In addition to this inherent transparency, modern media infrastructures in particular are further made invisible by the higher degree of technological literacy required to understand how complex transmission systems function. This degree of technical literacy is far from universal. As described by Parks and Starosielski (2015), “public access to technical knowledge about infrastructures isn’t equal; rather it is guided and constrained by social hierarchies of gender, race/ethnicity, class, generation, and nation” (p. 6). Socioeconomic divides have created a knowledge gap regarding infrastructure, further reinforcing the invisibility of the systems that control and distribute media. The language used to describe these systems also distorts public conceptions of media infrastructure. The metaphor of “the cloud,” for example, evokes images of an immaterial, decentralized system, instead of the physical, hyper-centralized data centres the term actually represents (Levin & Jeffery, 2016). A consequence of this infrastructural transparency, whether intentional or not on the part of network engineers, is that the public tends to largely ignore issues surrounding media infrastructure. However, this is not the case with digital games. Issues surrounding online game infrastructure often garner a significant amount of attention, specifically from the people who play these games. For example, Ubisoft’s decision to use a peer-to-peer (P2P) network architecture for its 2016 game For Honor resulted in over one thousand people signing a petition demanding the publisher switch to a dedicated server system (ipetitions, 2017). Far from infrastructure being invisible, players explicitly blamed For Honor’s pervasive lag issues on the type of infrastructure used to support the game, and they were able to collectively voice their opinion that a different system be used instead.
The ability to identify and articulate these concerns, along with the casual use of terms such as “dedicated server” and “peer-to-peer,” seems to point to the digital games community as having some understanding of how these infrastructures work and, more interestingly, an understanding of the impact these infrastructures have on games. This is also not an isolated incident; the use of P2P networks in particular has become a recurring issue in the digital games community, with multiple developers facing backlash for using this type of architecture.

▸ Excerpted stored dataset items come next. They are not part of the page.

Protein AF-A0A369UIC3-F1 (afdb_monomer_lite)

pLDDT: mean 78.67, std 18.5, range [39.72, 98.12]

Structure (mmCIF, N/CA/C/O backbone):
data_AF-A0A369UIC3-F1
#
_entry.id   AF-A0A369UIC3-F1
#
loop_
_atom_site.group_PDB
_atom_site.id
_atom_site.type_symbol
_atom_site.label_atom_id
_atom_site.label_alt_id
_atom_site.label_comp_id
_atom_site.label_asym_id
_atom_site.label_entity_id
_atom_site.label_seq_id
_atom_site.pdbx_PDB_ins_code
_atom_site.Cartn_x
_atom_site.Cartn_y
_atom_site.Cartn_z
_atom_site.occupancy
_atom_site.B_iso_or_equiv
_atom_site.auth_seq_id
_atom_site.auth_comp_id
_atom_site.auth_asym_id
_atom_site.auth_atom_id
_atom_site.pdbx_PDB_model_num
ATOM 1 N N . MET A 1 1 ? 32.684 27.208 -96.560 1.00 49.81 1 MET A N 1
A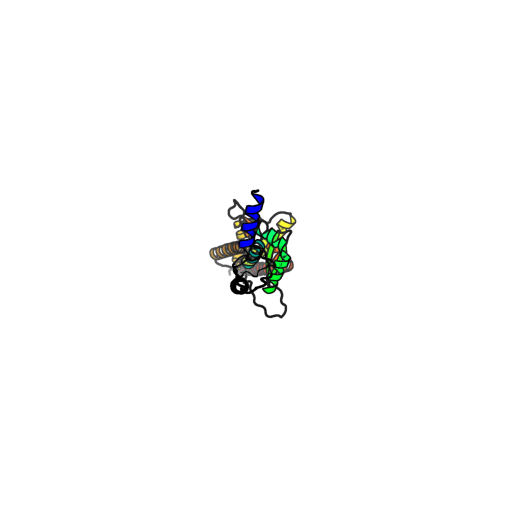TOM 2 C CA . MET A 1 1 ? 33.375 27.375 -95.268 1.00 49.81 1 MET A CA 1
ATOM 3 C C . MET A 1 1 ? 32.304 27.209 -94.209 1.00 49.81 1 MET A C 1
ATOM 5 O O . MET A 1 1 ? 31.353 27.981 -94.227 1.00 49.81 1 MET A O 1
ATOM 9 N N . ASN A 1 2 ? 32.323 26.086 -93.492 1.00 43.66 2 ASN A N 1
ATOM 10 C CA . ASN A 1 2 ? 31.171 25.602 -92.730 1.00 43.66 2 ASN A CA 1
ATOM 11 C C . ASN A 1 2 ? 31.294 26.018 -91.258 1.00 43.66 2 ASN A C 1
ATOM 13 O O . ASN A 1 2 ? 32.402 26.145 -90.750 1.00 43.66 2 ASN A O 1
ATOM 17 N N . LEU A 1 3 ? 30.160 26.200 -90.576 1.00 44.00 3 LEU A N 1
ATOM 18 C CA . LEU A 1 3 ? 30.082 26.590 -89.154 1.00 44.00 3 LEU A CA 1
ATOM 19 C C . LEU A 1 3 ? 30.780 25.599 -88.196 1.00 44.00 3 LEU A C 1
ATOM 21 O O . LEU A 1 3 ? 31.013 25.926 -87.038 1.00 44.00 3 LEU A O 1
ATOM 25 N N . SER A 1 4 ? 31.145 24.419 -88.695 1.00 55.06 4 SER A N 1
ATOM 26 C CA . SER A 1 4 ? 31.936 23.385 -88.022 1.00 55.06 4 SER A CA 1
ATOM 27 C C . SER A 1 4 ? 33.394 23.802 -87.788 1.00 55.06 4 SER A C 1
ATOM 29 O O . SER A 1 4 ? 33.947 23.494 -86.738 1.00 55.06 4 SER A O 1
ATOM 31 N N . ASP A 1 5 ? 33.989 24.554 -88.722 1.00 57.84 5 ASP A N 1
ATOM 32 C CA . ASP A 1 5 ? 35.411 24.926 -88.656 1.00 57.84 5 ASP A CA 1
ATOM 33 C C . ASP A 1 5 ? 35.660 26.096 -87.689 1.00 57.84 5 ASP A C 1
ATOM 35 O O . ASP A 1 5 ? 36.769 26.261 -87.199 1.00 57.84 5 ASP A O 1
ATOM 39 N N . LEU A 1 6 ? 34.632 26.896 -87.367 1.00 50.88 6 LEU A N 1
ATOM 40 C CA . LEU A 1 6 ? 34.750 28.015 -86.420 1.00 50.88 6 LEU A CA 1
ATOM 41 C C . LEU A 1 6 ? 34.605 27.569 -84.953 1.00 50.88 6 LEU A C 1
ATOM 43 O O . LEU A 1 6 ? 35.102 28.245 -84.058 1.00 50.88 6 LEU A O 1
ATOM 47 N N . ALA A 1 7 ? 33.945 26.434 -84.700 1.00 52.16 7 ALA A N 1
ATOM 48 C CA . ALA A 1 7 ? 33.802 25.875 -83.355 1.00 52.16 7 ALA A CA 1
ATOM 49 C C . ALA A 1 7 ? 35.083 25.154 -82.899 1.00 52.16 7 ALA A C 1
ATOM 51 O O . ALA A 1 7 ? 35.500 25.317 -81.757 1.00 52.16 7 ALA A O 1
ATOM 52 N N . GLN A 1 8 ? 35.767 24.453 -83.811 1.00 55.12 8 GLN A N 1
ATOM 53 C CA . GLN A 1 8 ? 37.007 23.739 -83.487 1.00 55.12 8 GLN A CA 1
ATOM 54 C C . GLN A 1 8 ? 38.190 24.669 -83.178 1.00 55.12 8 GLN A C 1
ATOM 56 O O . GLN A 1 8 ? 39.035 24.315 -82.369 1.00 55.12 8 GLN A O 1
ATOM 61 N N . THR A 1 9 ? 38.235 25.881 -83.741 1.00 47.28 9 THR A N 1
ATOM 62 C CA . THR A 1 9 ? 39.315 26.848 -83.449 1.00 47.28 9 THR A CA 1
ATOM 63 C C . THR A 1 9 ? 39.101 27.635 -82.146 1.00 47.28 9 THR A C 1
ATOM 65 O O . THR A 1 9 ? 40.036 28.262 -81.659 1.00 47.28 9 THR A O 1
ATOM 68 N N . LEU A 1 10 ? 37.896 27.615 -81.559 1.00 46.19 10 LEU A N 1
ATOM 69 C CA . LEU A 1 10 ? 37.601 28.301 -80.289 1.00 46.19 10 LEU A CA 1
ATOM 70 C C . LEU A 1 10 ? 37.708 27.382 -79.066 1.00 46.19 10 LEU A C 1
ATOM 72 O O . LEU A 1 10 ? 37.903 27.874 -77.958 1.00 46.19 10 LEU A O 1
ATOM 76 N N . GLU A 1 11 ? 37.618 26.066 -79.258 1.00 48.28 11 GLU A N 1
ATOM 77 C CA . GLU A 1 11 ? 37.739 25.077 -78.179 1.00 48.28 11 GLU A CA 1
ATOM 78 C C . GLU A 1 11 ? 39.210 24.731 -77.867 1.00 48.28 11 GLU A C 1
ATOM 80 O O . GLU A 1 11 ? 39.529 24.314 -76.760 1.00 48.28 11 GLU A O 1
ATOM 85 N N . GLU A 1 12 ? 40.128 25.010 -78.800 1.00 49.19 12 GLU A N 1
ATOM 86 C CA . GLU A 1 12 ? 41.572 24.760 -78.658 1.00 49.19 12 GLU A CA 1
ATOM 87 C C . GLU A 1 12 ? 42.344 25.937 -78.011 1.00 49.19 12 GLU A C 1
ATOM 89 O O . GLU A 1 12 ? 43.544 25.841 -77.787 1.00 49.19 12 GLU A O 1
ATOM 94 N N . GLN A 1 13 ? 41.672 27.049 -77.670 1.00 50.31 13 GLN A N 1
ATOM 95 C CA . GLN A 1 13 ? 42.282 28.206 -76.981 1.00 50.31 13 GLN A CA 1
ATOM 96 C C . GLN A 1 13 ? 41.878 28.356 -75.503 1.00 50.31 13 GLN A C 1
ATOM 98 O O . GLN A 1 13 ? 42.250 29.342 -74.868 1.00 50.31 13 GLN A O 1
ATOM 103 N N . ALA A 1 14 ? 41.128 27.405 -74.938 1.00 47.19 14 ALA A N 1
ATOM 104 C CA . ALA A 1 14 ? 40.709 27.439 -73.532 1.00 47.19 14 ALA A CA 1
ATOM 105 C C . ALA A 1 14 ? 41.574 26.569 -72.595 1.00 47.19 14 ALA A C 1
ATOM 107 O O . ALA A 1 14 ? 41.311 26.553 -71.395 1.00 47.19 14 ALA A O 1
ATOM 108 N N . ASP A 1 15 ? 42.599 25.883 -73.117 1.00 50.91 15 ASP A N 1
ATOM 109 C CA . ASP A 1 15 ? 43.414 24.899 -72.376 1.00 50.91 15 ASP A CA 1
ATOM 110 C C . ASP A 1 15 ? 44.898 25.298 -72.228 1.00 50.91 15 ASP A C 1
ATOM 112 O O . ASP A 1 15 ? 45.780 24.461 -72.072 1.00 50.91 15 ASP A O 1
ATOM 116 N N . GLU A 1 16 ? 45.207 26.596 -72.260 1.00 53.09 16 GLU A N 1
ATOM 117 C CA . GLU A 1 16 ? 46.540 27.103 -71.910 1.00 53.09 16 GLU A CA 1
ATOM 118 C C . GLU A 1 16 ? 46.408 28.259 -70.914 1.00 53.09 16 GLU A C 1
ATOM 120 O O . GLU A 1 16 ? 46.326 29.426 -71.297 1.00 53.09 16 GLU A O 1
ATOM 125 N N . GLY A 1 17 ? 46.375 27.948 -69.612 1.00 54.44 17 GLY A N 1
ATOM 126 C CA . GLY A 1 17 ? 46.471 29.010 -68.607 1.00 54.44 17 GLY A CA 1
ATOM 127 C C . GLY A 1 17 ? 46.048 28.737 -67.166 1.00 54.44 17 GLY A C 1
ATOM 128 O O . GLY A 1 17 ? 45.786 29.713 -66.471 1.00 54.44 17 GLY A O 1
ATOM 129 N N . GLN A 1 18 ? 45.990 27.494 -66.680 1.00 48.50 18 GLN A N 1
ATOM 130 C CA . GLN A 1 18 ? 45.897 27.237 -65.234 1.00 48.50 18 GLN A CA 1
ATOM 131 C C . GLN A 1 18 ? 47.212 26.647 -64.737 1.00 48.50 18 GLN A C 1
ATOM 133 O O . GLN A 1 18 ? 47.530 25.485 -64.978 1.00 48.50 18 GLN A O 1
ATOM 138 N N . THR A 1 19 ? 48.015 27.494 -64.098 1.00 58.44 19 THR A N 1
ATOM 139 C CA . THR A 1 19 ? 49.287 27.122 -63.484 1.00 58.44 19 THR A CA 1
ATOM 140 C C . THR A 1 19 ? 49.061 26.087 -62.384 1.00 58.44 19 THR A C 1
ATOM 142 O O . THR A 1 19 ? 48.104 26.168 -61.613 1.00 58.44 19 THR A O 1
ATOM 145 N N . ASP A 1 20 ? 49.979 25.122 -62.281 1.00 53.62 20 ASP A N 1
ATOM 146 C CA . ASP A 1 20 ? 49.945 24.040 -61.287 1.00 53.62 20 ASP A CA 1
ATOM 147 C C . ASP A 1 20 ? 49.829 24.545 -59.829 1.00 53.62 20 ASP A C 1
ATOM 149 O O . ASP A 1 20 ? 49.358 23.819 -58.958 1.00 53.62 20 ASP A O 1
ATOM 153 N N . GLU A 1 21 ? 50.166 25.811 -59.557 1.00 55.00 21 GLU A N 1
ATOM 154 C CA . GLU A 1 21 ? 49.993 26.457 -58.248 1.00 55.00 21 GLU A CA 1
ATOM 155 C C . GLU A 1 21 ? 48.519 26.674 -57.852 1.00 55.00 21 GLU A C 1
ATOM 157 O O . GLU A 1 21 ? 48.179 26.533 -56.677 1.00 55.00 21 GLU A O 1
ATOM 162 N N . GLU A 1 22 ? 47.619 26.958 -58.800 1.00 55.25 22 GLU A N 1
ATOM 163 C CA . GLU A 1 22 ? 46.192 27.188 -58.508 1.00 55.25 22 GLU A CA 1
ATOM 164 C C . GLU A 1 22 ? 45.449 25.873 -58.221 1.00 55.25 22 GLU A C 1
ATOM 166 O O . GLU A 1 22 ? 44.543 25.828 -57.386 1.00 55.25 22 GLU A O 1
ATOM 171 N N . ARG A 1 23 ? 45.889 24.771 -58.846 1.00 57.00 23 ARG A N 1
ATOM 172 C CA . ARG A 1 23 ? 45.384 23.418 -58.565 1.00 57.00 23 ARG A CA 1
ATOM 173 C C . ARG A 1 23 ? 45.831 22.923 -57.191 1.00 57.00 23 ARG A C 1
ATOM 175 O O . ARG A 1 23 ? 45.003 22.401 -56.452 1.00 57.00 23 ARG A O 1
ATOM 182 N N . VAL A 1 24 ? 47.090 23.157 -56.814 1.00 58.88 24 VAL A N 1
ATOM 183 C CA . VAL A 1 24 ? 47.612 22.779 -55.488 1.00 58.88 24 VAL A CA 1
ATOM 184 C C . VAL A 1 24 ? 46.981 23.624 -54.373 1.00 58.88 24 VAL A C 1
ATOM 186 O O . VAL A 1 24 ? 46.654 23.085 -53.318 1.00 58.88 24 VAL A O 1
ATOM 189 N N . ALA A 1 25 ? 46.719 24.916 -54.604 1.00 60.09 25 ALA A N 1
ATOM 190 C CA . ALA A 1 25 ? 46.025 25.769 -53.634 1.00 60.09 25 ALA A CA 1
ATOM 191 C C . ALA A 1 25 ? 44.544 25.380 -53.440 1.00 60.09 25 ALA A C 1
ATOM 193 O O . ALA A 1 25 ? 44.040 25.409 -52.316 1.00 60.09 25 ALA A O 1
ATOM 194 N N . ALA A 1 26 ? 43.849 24.977 -54.510 1.00 57.09 26 ALA A N 1
ATOM 195 C CA . ALA A 1 26 ? 42.472 24.483 -54.429 1.00 57.09 26 ALA A CA 1
ATOM 196 C C . ALA A 1 26 ? 42.374 23.102 -53.751 1.00 57.09 26 ALA A C 1
ATOM 198 O O . ALA A 1 26 ? 41.392 22.829 -53.059 1.00 57.09 26 ALA A O 1
ATOM 199 N N . GLU A 1 27 ? 43.393 22.253 -53.907 1.00 57.28 27 GLU A N 1
ATOM 200 C CA . GLU A 1 27 ? 43.476 20.936 -53.265 1.00 57.28 27 GLU A CA 1
ATOM 201 C C . GLU A 1 27 ? 43.789 21.067 -51.761 1.00 57.28 27 GLU A C 1
ATOM 203 O O . GLU A 1 27 ? 43.062 20.513 -50.937 1.00 57.28 27 GLU A O 1
ATOM 208 N N . GLN A 1 28 ? 44.734 21.937 -51.380 1.00 56.38 28 GLN A N 1
ATOM 209 C CA . GLN A 1 28 ? 45.059 22.228 -49.973 1.00 56.38 28 GLN A CA 1
ATOM 210 C C . GLN A 1 28 ? 43.913 22.921 -49.212 1.00 56.38 28 GLN A C 1
ATOM 212 O O . GLN A 1 28 ? 43.655 22.596 -48.052 1.00 56.38 28 GLN A O 1
ATOM 217 N N . ALA A 1 29 ? 43.164 23.820 -49.862 1.00 56.50 29 ALA A N 1
ATOM 218 C CA . ALA A 1 29 ? 41.986 24.458 -49.262 1.00 56.50 29 ALA A CA 1
ATOM 219 C C . ALA A 1 29 ? 40.821 23.475 -49.027 1.00 56.50 29 ALA A C 1
ATOM 221 O O . ALA A 1 29 ? 39.974 23.703 -48.157 1.00 56.50 29 ALA A O 1
ATOM 222 N N . ASN A 1 30 ? 40.766 22.376 -49.786 1.00 54.44 30 ASN A N 1
ATOM 223 C CA . ASN A 1 30 ? 39.778 21.316 -49.596 1.00 54.44 30 ASN A CA 1
ATOM 224 C C . ASN A 1 30 ? 40.201 20.332 -48.487 1.00 54.44 30 ASN A C 1
ATOM 226 O O . ASN A 1 30 ? 39.347 19.759 -47.811 1.00 54.44 30 ASN A O 1
ATOM 230 N N . GLU A 1 31 ? 41.506 20.189 -48.254 1.00 49.47 31 GLU A N 1
ATOM 231 C CA . GLU A 1 31 ? 42.089 19.309 -47.237 1.00 49.47 31 GLU A CA 1
ATOM 232 C C . GLU A 1 31 ? 42.046 19.923 -45.823 1.00 49.47 31 GLU A C 1
ATOM 234 O O . GLU A 1 31 ? 41.685 19.236 -44.867 1.00 49.47 31 GLU A O 1
ATOM 239 N N . GLU A 1 32 ? 42.264 21.237 -45.675 1.00 47.97 32 GLU A N 1
ATOM 240 C CA . GLU A 1 32 ? 42.088 21.936 -44.384 1.00 47.97 32 GLU A CA 1
ATOM 241 C C . GLU A 1 32 ? 40.618 22.058 -43.955 1.00 47.97 32 GLU A C 1
ATOM 243 O O . GLU A 1 32 ? 40.306 22.085 -42.762 1.00 47.97 32 GLU A O 1
ATOM 248 N N . ARG A 1 33 ? 39.679 22.065 -44.910 1.00 47.22 33 ARG A N 1
ATOM 249 C CA . ARG A 1 33 ? 38.237 22.070 -44.616 1.00 47.22 33 ARG A CA 1
ATOM 250 C C . ARG A 1 33 ? 37.727 20.712 -44.116 1.00 47.22 33 ARG A C 1
ATOM 252 O O . ARG A 1 33 ? 36.618 20.647 -43.585 1.00 47.22 33 ARG A O 1
ATOM 259 N N . ASN A 1 34 ? 38.533 19.658 -44.247 1.00 47.06 34 ASN A N 1
ATOM 260 C CA . ASN A 1 34 ? 38.189 18.292 -43.858 1.00 47.06 34 ASN A CA 1
ATOM 261 C C . ASN A 1 34 ? 38.800 17.859 -42.510 1.00 47.06 34 ASN A C 1
ATOM 263 O O . ASN A 1 34 ? 38.674 16.698 -42.128 1.00 47.06 34 ASN A O 1
ATOM 267 N N . LEU A 1 35 ? 39.419 18.782 -41.760 1.00 49.56 35 LEU A N 1
ATOM 268 C CA . LEU A 1 35 ? 39.966 18.531 -40.422 1.00 49.56 35 LEU A CA 1
ATOM 269 C C . LEU A 1 35 ? 39.085 19.135 -39.311 1.00 49.56 35 LEU A C 1
ATOM 271 O O . LEU A 1 35 ? 39.554 19.839 -38.418 1.00 49.56 35 LEU A O 1
ATOM 275 N N . ALA A 1 36 ? 37.784 18.853 -39.358 1.00 51.91 36 ALA A N 1
ATOM 276 C CA . ALA A 1 36 ? 36.949 18.858 -38.158 1.00 51.91 36 ALA A CA 1
ATOM 277 C C . ALA A 1 36 ? 37.045 17.459 -37.528 1.00 51.91 36 ALA A C 1
ATOM 279 O O . ALA A 1 36 ? 37.118 16.482 -38.273 1.00 51.91 36 ALA A O 1
ATOM 280 N N . PRO A 1 37 ? 37.089 17.324 -36.191 1.00 46.28 37 PRO A N 1
ATOM 281 C CA . PRO A 1 37 ? 37.293 16.028 -35.568 1.00 46.28 37 PRO A CA 1
ATOM 282 C C . PRO A 1 37 ? 36.182 15.075 -36.004 1.00 46.28 37 PRO A C 1
ATOM 284 O O . PRO A 1 37 ? 35.004 15.327 -35.740 1.00 46.28 37 PRO A O 1
ATOM 287 N N . ASP A 1 38 ? 36.589 13.977 -36.637 1.00 45.25 38 ASP A N 1
ATOM 288 C CA . ASP A 1 38 ? 35.824 12.743 -36.740 1.00 45.25 38 ASP A CA 1
ATOM 289 C C . ASP A 1 38 ? 35.646 12.202 -35.317 1.00 45.25 38 ASP A C 1
ATOM 291 O O . ASP A 1 38 ? 36.318 11.287 -34.844 1.00 45.25 38 ASP A O 1
ATOM 295 N N . ALA A 1 39 ? 34.756 12.851 -34.570 1.00 48.66 39 ALA A N 1
ATOM 296 C CA . ALA A 1 39 ? 33.959 12.120 -33.629 1.00 48.66 39 ALA A CA 1
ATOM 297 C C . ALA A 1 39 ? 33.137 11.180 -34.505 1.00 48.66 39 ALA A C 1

Why, then, do gamers have this knowledge? And how have they come to obtain it? This infrastructural literacy might be driven by infrastructural failure. In the case of For Honour, infrastructural failure resulted in widespread cases of players appearing to teleport from place to place, taking damage from invisible enemies, and being disconnected from matches at random. Players easily notice these intrusions into the game world, called “breaks in presence” by Jaeyong Chung and Henry J. Gardner (2012, pp. 1–2), due to the way they shatter the illusion presented by the game.
These errors can also break the “fairness” of a competitive game. For Honor players with bad connections and higher latency would move more erratically due to the game’s lack of latency management infrastructure, therefore, they were more difficult for other players to hit (Alexandria, 2017). Infrastructural flaws such as these can undermine the competitive nature of a game, adding unpredictable variables that can cause widespread frustration in players. For Honour’s network issues were perceived as especially egregious due to Ubisoft marketing the game as an “esport,” meaning that the game was intended for high-level competitive play (Newell, 2017).
When these errors do occur, designers often choose to communicate them to players using language that references infrastructure. Examples of these in-game messages include lost connection to host, could not reach server, or network lag detected, all of which explicitly link negative gameplay experiences with failures in infrastructure. For players who feel as though the illusion of the game world has been broken or that the fairness of the game has been compromised, there is a clear culprit to blame.
All of these factors have meant that, as opposed to the transparent nature of most media infrastructures, the networks of online games are constantly in the spotlight—both inside and outside of the world of the games themselves. With that in mind, the seemingly widespread technical literacy surrounding infrastructural issues possessed by the digital games community seems less a surprising aberration, and more a logical outcome of the nature of online games as a medium. But players of these online games have taken this understanding one step further. They have not only started to recognize the invisible infrastructures that support their games, they have also begun to use these infrastructures to their advantage.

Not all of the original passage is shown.